I'm sitting here with my copy of Kojiro Ikegami's Japanese Bookbinding.
In Chapter 3, Basic Binding Procedure, he talks about backing book
cover cloth.  He writes:

 "The special board used for drying the backed material is traditionally
  constructed from a latticed frame to which are pasted layers of
  Japanese paper, which are subsequently waterproofed with a coat
  of persimmon tannin or synthetic resin.  Because the surface
  remains porous, the backed paper or fabric can dry from both
  sides.  A smooth piece of plywood, or even a table top covered
  with plastic laminate, can be substituted."

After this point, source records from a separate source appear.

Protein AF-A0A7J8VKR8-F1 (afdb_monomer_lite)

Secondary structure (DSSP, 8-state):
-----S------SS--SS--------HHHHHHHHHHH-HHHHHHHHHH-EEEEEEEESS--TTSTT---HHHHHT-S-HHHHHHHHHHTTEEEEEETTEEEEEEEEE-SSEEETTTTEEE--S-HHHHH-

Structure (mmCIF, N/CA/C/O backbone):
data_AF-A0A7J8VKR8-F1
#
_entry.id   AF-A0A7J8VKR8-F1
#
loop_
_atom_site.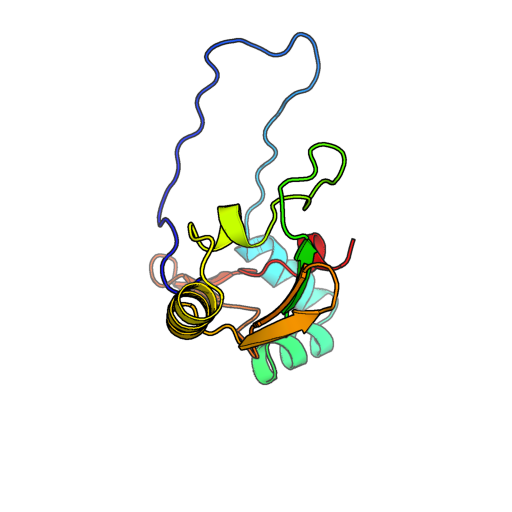group_PDB
_atom_site.id
_atom_site.type_symbol
_atom_site.label_atom_id
_atom_site.label_alt_id
_atom_site.label_comp_id
_atom_site.label_asym_id
_atom_site.label_entity_id
_atom_site.label_seq_id
_atom_site.pdbx_PDB_ins_code
_atom_site.Cartn_x
_atom_site.Cartn_y
_atom_site.Cartn_z
_atom_site.occupancy
_atom_site.B_iso_or_equiv
_atom_site.auth_seq_id
_atom_site.auth_comp_id
_atom_site.auth_asym_id
_atom_site.auth_atom_id
_atom_site.pdbx_PDB_model_num
ATOM 1 N N . VAL A 1 1 ? 1.771 -6.562 -2.798 1.00 61.84 1 VAL A N 1
ATOM 2 C CA . VAL A 1 1 ? 3.029 -7.312 -2.560 1.00 61.84 1 VAL A CA 1
ATOM 3 C C . VAL A 1 1 ? 2.858 -8.255 -1.376 1.00 61.84 1 VAL A C 1
ATOM 5 O O . VAL A 1 1 ? 2.248 -7.839 -0.392 1.00 61.84 1 VAL A O 1
ATOM 8 N N . PRO A 1 2 ? 3.311 -9.514 -1.491 1.00 74.44 2 PRO A N 1
ATOM 9 C CA . PRO A 1 2 ? 3.136 -10.530 -0.452 1.00 74.44 2 PRO A CA 1
ATOM 10 C C . PRO A 1 2 ? 4.046 -10.287 0.760 1.00 74.44 2 PRO A C 1
ATOM 12 O O . PRO A 1 2 ? 3.602 -10.435 1.895 1.00 74.44 2 PRO A O 1
ATOM 15 N N . GLU A 1 3 ? 5.271 -9.817 0.524 1.00 86.75 3 GLU A N 1
ATOM 16 C CA . GLU A 1 3 ? 6.234 -9.457 1.564 1.00 86.75 3 GLU A CA 1
ATOM 17 C C . GLU A 1 3 ? 6.391 -7.936 1.644 1.00 86.75 3 GLU A C 1
ATOM 19 O O . GLU A 1 3 ? 6.458 -7.243 0.627 1.00 86.75 3 GLU A O 1
ATOM 24 N N . PHE A 1 4 ? 6.403 -7.407 2.865 1.00 91.44 4 PHE A N 1
ATOM 25 C CA . PHE A 1 4 ? 6.550 -5.983 3.157 1.00 91.44 4 PHE A CA 1
ATOM 26 C C . PHE A 1 4 ? 7.393 -5.803 4.428 1.00 91.44 4 PHE A C 1
ATOM 28 O O . PHE A 1 4 ? 7.374 -6.677 5.302 1.00 91.44 4 PHE A O 1
ATOM 35 N N . PRO A 1 5 ? 8.142 -4.693 4.555 1.00 95.56 5 PRO A N 1
ATOM 36 C CA . PRO A 1 5 ? 9.017 -4.478 5.701 1.00 95.56 5 PRO A CA 1
ATOM 37 C C . PRO A 1 5 ? 8.216 -4.368 7.003 1.00 95.56 5 PRO A C 1
ATOM 39 O O . PRO A 1 5 ? 7.182 -3.703 7.061 1.00 95.56 5 PRO A O 1
ATOM 42 N N . SER A 1 6 ? 8.721 -4.988 8.075 1.00 95.88 6 SER A N 1
ATOM 43 C CA . SER A 1 6 ? 8.127 -4.845 9.415 1.00 95.88 6 SER A CA 1
ATOM 44 C C . SER A 1 6 ? 8.510 -3.530 10.101 1.00 95.88 6 SER A C 1
ATOM 46 O O . SER A 1 6 ? 7.791 -3.063 10.983 1.00 95.88 6 SER A O 1
ATOM 48 N N . LYS A 1 7 ? 9.669 -2.970 9.736 1.00 96.31 7 LYS A N 1
ATOM 49 C CA . LYS A 1 7 ? 10.269 -1.740 10.271 1.00 96.31 7 LYS A CA 1
ATOM 50 C C . LYS A 1 7 ? 11.084 -1.084 9.160 1.00 96.31 7 LYS A C 1
ATOM 52 O O . LYS A 1 7 ? 11.548 -1.777 8.256 1.00 96.31 7 LYS A O 1
ATOM 57 N N . LEU A 1 8 ? 11.269 0.224 9.258 1.00 97.38 8 LEU A N 1
ATOM 58 C CA . LEU A 1 8 ? 12.115 1.013 8.370 1.00 97.38 8 LEU A CA 1
ATOM 59 C C . LEU A 1 8 ? 12.827 2.091 9.188 1.00 97.38 8 LEU A C 1
ATOM 61 O O . LEU A 1 8 ? 12.349 2.461 10.262 1.00 97.38 8 LEU A O 1
ATOM 65 N N . PHE A 1 9 ? 13.942 2.586 8.666 1.00 97.94 9 PHE A N 1
ATOM 66 C CA . PHE A 1 9 ? 14.685 3.710 9.224 1.00 97.94 9 PHE A CA 1
ATOM 67 C C . PHE A 1 9 ? 14.799 4.790 8.151 1.00 97.94 9 PHE A C 1
ATOM 69 O O . PHE A 1 9 ? 15.047 4.473 6.988 1.00 97.94 9 PHE A O 1
ATOM 76 N N . PHE A 1 10 ? 14.622 6.047 8.548 1.00 97.81 10 PHE A N 1
ATOM 77 C CA . PHE A 1 10 ? 14.947 7.207 7.723 1.00 97.81 10 PHE A CA 1
ATOM 78 C C . PHE A 1 10 ? 16.216 7.858 8.269 1.00 97.81 10 PHE A C 1
ATOM 80 O O . PHE A 1 10 ? 16.423 7.888 9.483 1.00 97.81 10 PHE A O 1
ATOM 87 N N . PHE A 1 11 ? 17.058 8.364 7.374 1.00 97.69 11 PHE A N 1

Later, in the step by step, he writes:

 "24.  Brush thick paste along the outer edge of the backing paper
  around all four sides, and attach a paper tab to the center of
  one long side.  (This will facilitate removal from the drying
  board later.)

  25.  Reverse the backed fabric sandwich onto the drying board,
  brushing the four pasted edges down well.  A piece of plywood may
  be substituted for the special paper-covered drying board shown
  here."

I'm a little confused about any surface remaining porous after
receiving a coat of synthetic resin, but what I'm really writing
to ask is: what happens to your latticed frame or your piece of
plywood over time?  Are you supposed to try and remove the excess
paste?  Just keep working over it?  Sand it down?  Replace it when
the surface gets too uneven?

I'm embarking on a project and have a nice big sheet of MDF (heavy,
smooth particle board) I'm thinking of using.  But I'm planning
ahead and hoping that I'll be able to use it multiple times.